Option B (Classic Lid):

- Cut the pastry so it slightly overhangs your dish. Lay it over the filling.
- Cut 3–4 slits for steam to escape.
- Brush the pastry with egg wash.
4. Bake

- Bake the pot pie in a fully preheated 400°F (200°C) oven for about 25–30 minutes, or until the puff pastry is golden, crisp, and beautifully puffed.
- You’ll know it’s ready when the filling is bubbling around the edges and the whole top looks irresistibly flaky.
- Let it rest for 10 minutes before serving so the filling can set and scoop cleanly.
How to Serve
- Serve it warm after a 10-minute rest so the filling sets a little.
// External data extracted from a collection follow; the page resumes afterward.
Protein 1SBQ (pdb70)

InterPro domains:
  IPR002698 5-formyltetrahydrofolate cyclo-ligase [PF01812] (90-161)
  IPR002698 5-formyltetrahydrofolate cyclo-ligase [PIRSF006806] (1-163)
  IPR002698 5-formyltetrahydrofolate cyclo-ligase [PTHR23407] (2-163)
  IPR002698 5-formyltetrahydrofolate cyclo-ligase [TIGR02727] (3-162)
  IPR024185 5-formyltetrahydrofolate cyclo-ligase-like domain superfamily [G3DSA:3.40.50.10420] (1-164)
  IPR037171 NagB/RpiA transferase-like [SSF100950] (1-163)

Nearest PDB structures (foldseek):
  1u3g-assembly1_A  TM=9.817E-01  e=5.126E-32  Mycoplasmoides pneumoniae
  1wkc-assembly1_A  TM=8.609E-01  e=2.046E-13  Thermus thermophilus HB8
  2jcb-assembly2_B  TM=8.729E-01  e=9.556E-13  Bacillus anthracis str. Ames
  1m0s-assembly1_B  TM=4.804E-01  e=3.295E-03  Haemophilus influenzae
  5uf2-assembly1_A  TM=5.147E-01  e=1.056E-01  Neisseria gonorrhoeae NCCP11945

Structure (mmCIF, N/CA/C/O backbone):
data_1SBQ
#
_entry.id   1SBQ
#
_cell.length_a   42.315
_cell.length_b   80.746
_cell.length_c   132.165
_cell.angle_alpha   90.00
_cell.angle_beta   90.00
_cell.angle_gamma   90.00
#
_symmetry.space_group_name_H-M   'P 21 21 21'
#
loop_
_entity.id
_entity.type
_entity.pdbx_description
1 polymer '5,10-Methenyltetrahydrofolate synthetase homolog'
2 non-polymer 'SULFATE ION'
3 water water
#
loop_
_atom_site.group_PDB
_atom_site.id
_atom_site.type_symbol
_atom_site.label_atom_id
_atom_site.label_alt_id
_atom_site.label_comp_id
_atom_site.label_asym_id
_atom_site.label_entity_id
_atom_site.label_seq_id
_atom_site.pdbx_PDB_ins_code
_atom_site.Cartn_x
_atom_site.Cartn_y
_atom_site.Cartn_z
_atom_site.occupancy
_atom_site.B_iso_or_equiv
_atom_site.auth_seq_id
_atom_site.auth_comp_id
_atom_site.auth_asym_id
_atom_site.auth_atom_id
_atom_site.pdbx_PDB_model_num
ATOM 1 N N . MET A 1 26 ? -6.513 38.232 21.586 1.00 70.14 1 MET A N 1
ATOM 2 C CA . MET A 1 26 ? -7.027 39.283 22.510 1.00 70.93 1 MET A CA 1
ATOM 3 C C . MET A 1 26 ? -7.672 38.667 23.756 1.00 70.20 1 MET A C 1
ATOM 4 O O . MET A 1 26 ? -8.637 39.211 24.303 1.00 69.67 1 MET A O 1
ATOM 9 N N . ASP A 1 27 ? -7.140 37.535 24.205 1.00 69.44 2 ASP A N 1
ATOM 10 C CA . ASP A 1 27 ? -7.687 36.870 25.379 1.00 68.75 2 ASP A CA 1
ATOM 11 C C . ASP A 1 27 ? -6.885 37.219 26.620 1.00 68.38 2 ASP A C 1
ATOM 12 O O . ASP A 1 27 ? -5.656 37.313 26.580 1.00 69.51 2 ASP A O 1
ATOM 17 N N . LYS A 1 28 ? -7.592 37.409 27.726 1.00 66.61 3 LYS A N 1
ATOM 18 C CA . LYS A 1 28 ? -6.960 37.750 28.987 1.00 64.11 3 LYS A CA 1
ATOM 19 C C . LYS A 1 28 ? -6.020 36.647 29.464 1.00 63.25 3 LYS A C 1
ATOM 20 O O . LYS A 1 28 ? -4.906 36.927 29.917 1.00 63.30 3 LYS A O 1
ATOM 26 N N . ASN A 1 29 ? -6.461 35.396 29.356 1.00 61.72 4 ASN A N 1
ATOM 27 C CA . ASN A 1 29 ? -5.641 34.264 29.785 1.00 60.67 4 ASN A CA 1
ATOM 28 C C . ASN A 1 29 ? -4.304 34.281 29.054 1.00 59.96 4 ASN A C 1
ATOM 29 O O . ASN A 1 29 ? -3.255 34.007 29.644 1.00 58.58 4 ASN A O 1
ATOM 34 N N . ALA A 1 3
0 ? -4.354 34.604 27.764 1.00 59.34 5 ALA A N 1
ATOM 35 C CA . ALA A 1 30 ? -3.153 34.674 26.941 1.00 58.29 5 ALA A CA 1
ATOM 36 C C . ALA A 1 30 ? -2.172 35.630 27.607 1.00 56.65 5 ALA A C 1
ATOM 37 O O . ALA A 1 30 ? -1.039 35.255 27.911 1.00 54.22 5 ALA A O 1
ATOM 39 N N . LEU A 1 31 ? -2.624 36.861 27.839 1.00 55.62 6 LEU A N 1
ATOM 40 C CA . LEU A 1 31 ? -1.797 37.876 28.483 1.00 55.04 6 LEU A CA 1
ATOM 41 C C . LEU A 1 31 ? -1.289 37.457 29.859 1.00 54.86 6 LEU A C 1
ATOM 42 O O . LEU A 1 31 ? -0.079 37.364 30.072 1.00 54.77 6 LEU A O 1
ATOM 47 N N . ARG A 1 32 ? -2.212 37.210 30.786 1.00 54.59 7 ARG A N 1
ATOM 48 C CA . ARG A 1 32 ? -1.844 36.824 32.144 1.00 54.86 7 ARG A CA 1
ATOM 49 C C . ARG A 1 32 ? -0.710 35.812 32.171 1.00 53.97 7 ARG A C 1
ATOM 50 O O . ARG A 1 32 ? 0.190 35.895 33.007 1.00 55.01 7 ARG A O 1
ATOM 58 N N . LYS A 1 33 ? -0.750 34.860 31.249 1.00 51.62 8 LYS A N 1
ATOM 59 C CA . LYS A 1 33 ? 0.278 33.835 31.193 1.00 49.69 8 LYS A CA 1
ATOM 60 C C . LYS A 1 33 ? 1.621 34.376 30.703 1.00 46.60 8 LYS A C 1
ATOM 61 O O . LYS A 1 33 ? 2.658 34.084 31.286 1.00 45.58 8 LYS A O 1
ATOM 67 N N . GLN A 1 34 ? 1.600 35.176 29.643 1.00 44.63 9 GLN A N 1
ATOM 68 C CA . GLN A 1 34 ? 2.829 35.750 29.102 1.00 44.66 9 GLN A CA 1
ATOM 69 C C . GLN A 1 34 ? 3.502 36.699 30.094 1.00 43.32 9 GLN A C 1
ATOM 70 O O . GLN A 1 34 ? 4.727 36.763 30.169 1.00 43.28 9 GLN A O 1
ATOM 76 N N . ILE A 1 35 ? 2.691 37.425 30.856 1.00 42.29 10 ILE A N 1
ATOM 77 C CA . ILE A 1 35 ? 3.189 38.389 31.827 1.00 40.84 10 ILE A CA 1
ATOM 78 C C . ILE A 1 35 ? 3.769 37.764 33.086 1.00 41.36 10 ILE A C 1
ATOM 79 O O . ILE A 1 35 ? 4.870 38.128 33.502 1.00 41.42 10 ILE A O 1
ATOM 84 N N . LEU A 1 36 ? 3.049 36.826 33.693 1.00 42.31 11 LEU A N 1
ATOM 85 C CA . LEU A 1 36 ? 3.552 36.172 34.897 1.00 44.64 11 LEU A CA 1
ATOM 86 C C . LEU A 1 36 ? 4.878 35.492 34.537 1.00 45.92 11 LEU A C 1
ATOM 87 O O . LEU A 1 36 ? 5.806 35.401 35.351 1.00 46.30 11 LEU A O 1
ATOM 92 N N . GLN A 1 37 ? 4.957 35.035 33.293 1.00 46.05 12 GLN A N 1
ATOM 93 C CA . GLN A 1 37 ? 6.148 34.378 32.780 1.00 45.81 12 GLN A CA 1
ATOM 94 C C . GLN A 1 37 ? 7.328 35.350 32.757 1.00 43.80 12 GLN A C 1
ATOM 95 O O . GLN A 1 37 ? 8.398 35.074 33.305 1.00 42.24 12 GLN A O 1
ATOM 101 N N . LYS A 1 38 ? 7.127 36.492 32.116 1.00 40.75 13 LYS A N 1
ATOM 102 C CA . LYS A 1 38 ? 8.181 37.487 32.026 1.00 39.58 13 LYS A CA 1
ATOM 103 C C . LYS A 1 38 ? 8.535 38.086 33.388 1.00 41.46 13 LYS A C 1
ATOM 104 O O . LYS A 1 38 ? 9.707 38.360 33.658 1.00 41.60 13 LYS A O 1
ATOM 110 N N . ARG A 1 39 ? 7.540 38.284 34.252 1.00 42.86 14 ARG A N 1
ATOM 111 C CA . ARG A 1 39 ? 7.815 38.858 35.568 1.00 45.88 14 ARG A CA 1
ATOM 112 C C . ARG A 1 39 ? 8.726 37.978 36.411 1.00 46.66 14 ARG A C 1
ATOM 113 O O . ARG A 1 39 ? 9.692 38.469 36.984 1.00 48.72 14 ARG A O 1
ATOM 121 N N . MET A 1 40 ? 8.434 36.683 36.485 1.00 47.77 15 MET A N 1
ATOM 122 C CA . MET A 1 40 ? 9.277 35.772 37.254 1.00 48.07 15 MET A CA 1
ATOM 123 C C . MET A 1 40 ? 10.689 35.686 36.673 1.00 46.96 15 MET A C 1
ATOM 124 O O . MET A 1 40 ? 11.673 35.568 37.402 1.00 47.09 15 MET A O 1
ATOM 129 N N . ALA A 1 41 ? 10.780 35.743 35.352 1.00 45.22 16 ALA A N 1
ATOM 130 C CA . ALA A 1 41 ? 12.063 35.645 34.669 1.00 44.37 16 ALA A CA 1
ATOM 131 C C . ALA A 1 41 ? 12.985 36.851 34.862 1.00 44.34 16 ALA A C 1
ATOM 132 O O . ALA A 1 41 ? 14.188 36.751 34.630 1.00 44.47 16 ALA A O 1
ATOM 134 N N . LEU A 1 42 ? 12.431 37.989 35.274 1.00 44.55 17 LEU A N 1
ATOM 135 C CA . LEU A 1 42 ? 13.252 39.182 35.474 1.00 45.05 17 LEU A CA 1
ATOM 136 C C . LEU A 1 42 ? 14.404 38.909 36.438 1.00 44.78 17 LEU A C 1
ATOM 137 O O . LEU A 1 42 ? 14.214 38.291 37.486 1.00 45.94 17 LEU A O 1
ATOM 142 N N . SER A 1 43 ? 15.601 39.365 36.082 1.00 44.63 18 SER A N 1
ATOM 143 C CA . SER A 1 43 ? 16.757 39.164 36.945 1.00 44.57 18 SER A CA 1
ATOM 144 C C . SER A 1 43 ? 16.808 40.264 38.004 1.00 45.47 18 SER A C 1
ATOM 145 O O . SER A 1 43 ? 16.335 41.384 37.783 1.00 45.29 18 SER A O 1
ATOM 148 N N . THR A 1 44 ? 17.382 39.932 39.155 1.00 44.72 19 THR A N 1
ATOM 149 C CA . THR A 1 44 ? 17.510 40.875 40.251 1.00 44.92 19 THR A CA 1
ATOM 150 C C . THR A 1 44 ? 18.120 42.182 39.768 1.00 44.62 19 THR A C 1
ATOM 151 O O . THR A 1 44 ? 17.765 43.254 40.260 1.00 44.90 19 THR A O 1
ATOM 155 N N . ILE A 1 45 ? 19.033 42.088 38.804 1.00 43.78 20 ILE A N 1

- Add a simple green salad or roasted veggies on the side.
- Scoop your serving on to separate plates, or just grab a spoon and dig in!
Tips & Tricks
Storing & Reheating
Storing
- Keep leftovers in an airtight container in the fridge for up to 3 days. Chicken Pot Pie doesn’t do too well as leftovers; the puff pastry gets soggy.
- If storing in the original baking dish, cover tightly with foil.
Reheating
- Oven: 180°C (350°F) for 12–15 minutes until warmed through. Keeps the pastry crisp.
- Air fryer (best): 160°C (320°F) for 5–7 minutes.
- Microwave: not recommended! This will soften the pastry.